L’objectif est clair : ne plus soutenir, même indirectement, des activités accusées de provoquer des dommages environnementaux graves et des injustices sociales.
Dès l’ouverture de la conférence, le cardinal Fabio Baggio a rappelé l’enjeu fondamental de cette initiative en posant une question centrale : « quel type de monde voulons-nous laisser aux générations qui viennent derrière nous ? ». Il a évoqué des réalités concrètes, parlant de « peuples indigènes qui voient leurs territoires menacés », de « familles qui perdent leurs sources d’eau » et de « montagnes ouvertes comme des blessures ». Pour le cardinal, la démarche ne peut être réduite à une simple décision technique. « Il ne s’agit pas simplement d’une décision financière », a-t-il insisté, mais « d’un acte de cohérence avec notre foi, avec la défense de la dignité humaine et avec le soin de notre Maison commune ». Cette insistance sur la cohérence entre foi et économie constitue le cœur du projet. Elle repose sur l’idée que les choix financiers ne sont jamais neutres et qu’ils engagent une responsabilité morale.
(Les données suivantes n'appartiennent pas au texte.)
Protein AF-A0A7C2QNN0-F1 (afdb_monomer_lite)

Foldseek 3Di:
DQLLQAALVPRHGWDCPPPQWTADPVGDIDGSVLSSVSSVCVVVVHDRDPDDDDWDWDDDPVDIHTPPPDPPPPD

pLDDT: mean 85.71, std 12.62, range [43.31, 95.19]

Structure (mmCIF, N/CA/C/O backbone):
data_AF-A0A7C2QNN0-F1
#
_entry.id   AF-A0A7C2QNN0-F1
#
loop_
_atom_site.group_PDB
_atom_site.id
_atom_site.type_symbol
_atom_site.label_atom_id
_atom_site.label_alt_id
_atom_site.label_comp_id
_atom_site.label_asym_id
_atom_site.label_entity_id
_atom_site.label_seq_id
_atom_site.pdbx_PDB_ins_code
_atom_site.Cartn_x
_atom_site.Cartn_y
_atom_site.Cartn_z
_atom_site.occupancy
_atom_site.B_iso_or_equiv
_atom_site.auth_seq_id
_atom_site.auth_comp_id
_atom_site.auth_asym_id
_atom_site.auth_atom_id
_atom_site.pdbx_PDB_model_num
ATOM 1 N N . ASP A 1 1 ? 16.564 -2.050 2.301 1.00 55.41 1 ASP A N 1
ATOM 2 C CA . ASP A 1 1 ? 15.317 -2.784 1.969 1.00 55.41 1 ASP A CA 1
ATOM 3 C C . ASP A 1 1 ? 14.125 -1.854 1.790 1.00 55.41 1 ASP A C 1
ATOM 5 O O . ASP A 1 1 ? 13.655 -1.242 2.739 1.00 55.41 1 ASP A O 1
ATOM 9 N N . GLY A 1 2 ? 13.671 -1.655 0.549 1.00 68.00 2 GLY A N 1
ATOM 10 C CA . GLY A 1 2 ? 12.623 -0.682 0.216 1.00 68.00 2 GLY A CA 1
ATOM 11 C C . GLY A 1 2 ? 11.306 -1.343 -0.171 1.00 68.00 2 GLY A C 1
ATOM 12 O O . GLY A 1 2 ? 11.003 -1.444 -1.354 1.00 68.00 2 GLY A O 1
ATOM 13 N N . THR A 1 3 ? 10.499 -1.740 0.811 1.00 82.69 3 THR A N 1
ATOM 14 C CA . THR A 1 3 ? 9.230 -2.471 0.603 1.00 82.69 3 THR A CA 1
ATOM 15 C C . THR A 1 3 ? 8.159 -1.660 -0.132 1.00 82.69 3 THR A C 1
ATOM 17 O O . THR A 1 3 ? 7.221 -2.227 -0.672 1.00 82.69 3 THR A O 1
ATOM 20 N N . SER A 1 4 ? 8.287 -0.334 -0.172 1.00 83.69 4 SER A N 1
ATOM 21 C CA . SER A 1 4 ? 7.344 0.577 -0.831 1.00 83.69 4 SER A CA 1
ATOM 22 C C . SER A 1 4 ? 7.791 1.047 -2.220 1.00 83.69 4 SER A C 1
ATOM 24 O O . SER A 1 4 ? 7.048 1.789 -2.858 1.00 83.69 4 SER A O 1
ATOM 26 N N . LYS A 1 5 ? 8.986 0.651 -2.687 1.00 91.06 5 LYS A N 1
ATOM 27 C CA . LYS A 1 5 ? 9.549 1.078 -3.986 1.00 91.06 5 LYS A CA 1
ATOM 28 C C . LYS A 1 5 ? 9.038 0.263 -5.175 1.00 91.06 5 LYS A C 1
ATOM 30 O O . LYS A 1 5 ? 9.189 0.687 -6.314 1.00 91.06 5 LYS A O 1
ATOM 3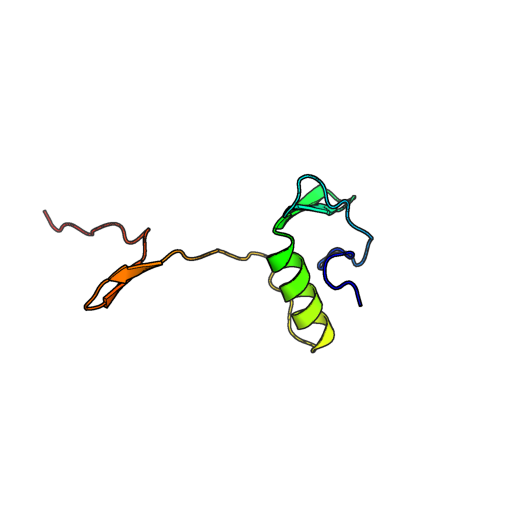5 N N . VAL A 1 6 ? 8.431 -0.885 -4.900 1.00 93.31 6 VAL A N 1
ATOM 36 C CA . VAL A 1 6 ? 7.942 -1.826 -5.905 1.00 93.31 6 VAL A CA 1
ATOM 37 C C . VAL A 1 6 ? 6.428 -1.937 -5.794 1.00 93.31 6 VAL A C 1
ATOM 39 O O . VAL A 1 6 ? 5.881 -1.910 -4.691 1.00 93.31 6 VAL A O 1
ATOM 42 N N . CYS A 1 7 ? 5.738 -2.046 -6.923 1.00 92.50 7 CYS A N 1
ATOM 43 C CA . CYS A 1 7 ? 4.303 -2.272 -6.961 1.00 92.50 7 CYS A CA 1
ATOM 44 C C . CYS A 1 7 ? 4.007 -3.683 -6.459 1.00 92.50 7 CYS A C 1
ATOM 46 O O . CYS A 1 7 ? 4.401 -4.653 -7.103 1.00 92.50 7 CYS A O 1
ATOM 48 N N . ALA A 1 8 ? 3.236 -3.800 -5.379 1.00 91.62 8 ALA A N 1
ATOM 49 C CA . ALA A 1 8 ? 2.893 -5.095 -4.792 1.00 91.62 8 ALA A CA 1
ATOM 50 C C . ALA A 1 8 ? 2.078 -6.024 -5.705 1.00 91.62 8 ALA A C 1
ATOM 52 O O . ALA A 1 8 ? 1.918 -7.201 -5.398 1.00 91.62 8 ALA A O 1
ATOM 53 N N . ARG A 1 9 ? 1.553 -5.507 -6.822 1.00 88.12 9 ARG A N 1
ATOM 54 C CA . ARG A 1 9 ? 0.820 -6.299 -7.814 1.00 88.12 9 ARG A CA 1
ATOM 55 C C . ARG A 1 9 ? 1.657 -6.689 -9.031 1.00 88.12 9 ARG A C 1
ATOM 57 O O . ARG A 1 9 ? 1.517 -7.807 -9.502 1.00 88.12 9 ARG A O 1
ATOM 64 N N . HIS A 1 10 ? 2.478 -5.779 -9.556 1.00 90.94 10 HIS A N 1
ATOM 65 C CA . HIS A 1 10 ? 3.181 -5.983 -10.833 1.00 90.94 10 HIS A CA 1
ATOM 66 C C . HIS A 1 10 ? 4.697 -6.146 -10.702 1.00 90.94 10 HIS A C 1
ATOM 68 O O . HIS A 1 10 ? 5.361 -6.372 -11.706 1.00 90.94 10 HIS A O 1
ATOM 74 N N . GLY A 1 11 ? 5.274 -5.970 -9.511 1.00 90.44 11 GLY A N 1
ATOM 75 C CA . GLY A 1 11 ? 6.719 -6.118 -9.310 1.00 90.44 11 GLY A CA 1
ATOM 76 C C . GLY A 1 11 ? 7.582 -5.023 -9.956 1.00 90.44 11 GLY A C 1
ATOM 77 O O . GLY A 1 11 ? 8.802 -5.076 -9.861 1.00 90.44 11 GLY A O 1
ATOM 78 N N . CYS A 1 12 ? 6.979 -4.010 -10.584 1.00 93.50 12 CYS A N 1
ATOM 79 C CA . CYS A 1 12 ? 7.690 -2.894 -11.207 1.00 93.50 12 CYS A CA 1
ATOM 80 C C . CYS A 1 12 ? 7.973 -1.756 -10.215 1.00 93.50 12 CYS A C 1
ATOM 82 O O . CYS A 1 12 ? 7.279 -1.613 -9.204 1.00 93.50 12 CYS A O 1
ATOM 84 N N . GLU A 1 13 ? 8.934 -0.890 -10.532 1.00 94.31 13 GLU A N 1
ATOM 85 C CA . GLU A 1 13 ? 9.190 0.324 -9.753 1.00 94.31 13 GLU A CA 1
ATOM 86 C C . GLU A 1 13 ? 7.975 1.272 -9.774 1.00 94.31 13 GLU A C 1
ATOM 88 O O . GLU A 1 13 ? 7.239 1.357 -10.763 1.00 94.31 13 GLU A O 1
ATOM 93 N N . VAL A 1 14 ? 7.726 1.955 -8.653 1.00 95.00 14 VAL A N 1
ATOM 94 C CA . VAL A 1 14 ? 6.618 2.915 -8.512 1.00 95.00 14 VAL A CA 1
ATOM 95 C C . VAL A 1 14 ? 7.118 4.339 -8.331 1.00 95.00 14 VAL A C 1
ATOM 97 O O . VAL A 1 14 ? 8.119 4.598 -7.664 1.00 95.00 14 VAL A O 1
ATOM 100 N N . VAL A 1 15 ? 6.337 5.294 -8.828 1.00 95.19 15 VAL A N 1
ATOM 101 C CA . VAL A 1 15 ? 6.546 6.718 -8.567 1.00 95.19 15 VAL A CA 1
ATOM 102 C C . VAL A 1 15 ? 5.898 7.087 -7.232 1.00 95.19 15 VAL A C 1
ATOM 104 O O . VAL A 1 15 ? 4.706 6.863 -7.024 1.00 95.19 15 VAL A O 1
ATOM 107 N N . ARG A 1 16 ? 6.671 7.681 -6.317 1.00 91.12 16 ARG A N 1
ATOM 108 C CA . ARG A 1 16 ? 6.234 8.046 -4.954 1.00 91.12 16 ARG A CA 1
ATOM 109 C C . ARG A 1 16 ? 5.886 9.530 -4.822 1.00 91.12 16 ARG A C 1
ATOM 111 O O . ARG A 1 16 ? 6.488 10.245 -4.020 1.00 91.12 16 ARG A O 1
ATOM 118 N N . LYS A 1 17 ? 4.974 10.015 -5.664 1.00 87.69 17 LYS A N 1
ATOM 119 C CA . LYS A 1 17 ? 4.522 11.413 -5.658 1.00 87.69 17 LYS A CA 1
ATOM 120 C C . LYS A 1 17 ? 3.003 11.478 -5.873 1.00 87.69 17 LYS A C 1
ATOM 122 O O . LYS A 1 17 ? 2.521 10.858 -6.825 1.00 87.69 17 LYS A O 1
ATOM 127 N N . PRO A 1 18 ? 2.252 12.237 -5.048 1.00 90.31 18 PRO A N 1
ATOM 128 C CA . PRO A 1 18 ? 2.675 12.970 -3.841 1.00 90.31 18 PRO A CA 1
ATOM 129 C C . PRO A 1 18 ? 3.118 12.039 -2.692 1.00 90.31 18 PRO A C 1
ATOM 131 O O . PRO A 1 18 ? 2.979 10.819 -2.782 1.00 90.31 18 PRO A O 1
ATOM 134 N N . ARG A 1 19 ? 3.691 12.600 -1.615 1.00 89.50 19 ARG A N 1
ATOM 135 C CA . ARG A 1 19 ? 4.118 11.818 -0.438 1.00 89.50 19 ARG A CA 1
ATOM 136 C C . ARG A 1 19 ? 2.947 10.978 0.089 1.00 89.50 19 ARG A C 1
ATOM 138 O O . ARG A 1 19 ? 1.825 11.460 0.158 1.00 89.50 19 ARG A O 1
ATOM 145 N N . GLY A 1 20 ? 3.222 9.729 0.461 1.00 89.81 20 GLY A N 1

Le cardinal Álvaro Ramazzini a illustré cette réalité par un exemple concret vécu au Guatemala. Il a décrit l’arrivée d’une entreprise minière exploitant l’or et l’argent dans une région indigène pauvre. Les terres ont été achetées à bas prix, les ressources extraites, des promesses de développement formulées. Mais, au terme de l’exploitation, les populations locales sont restées dans la pauvreté. Son analyse est directe : « cette activité était-elle légale ? Oui. A-t-elle promu le développement intégral des populations ? Non. Était-elle juste ? Non ». Par ces mots, il souligne une distinction essentielle entre la légalité d’une activité économique et sa justice réelle.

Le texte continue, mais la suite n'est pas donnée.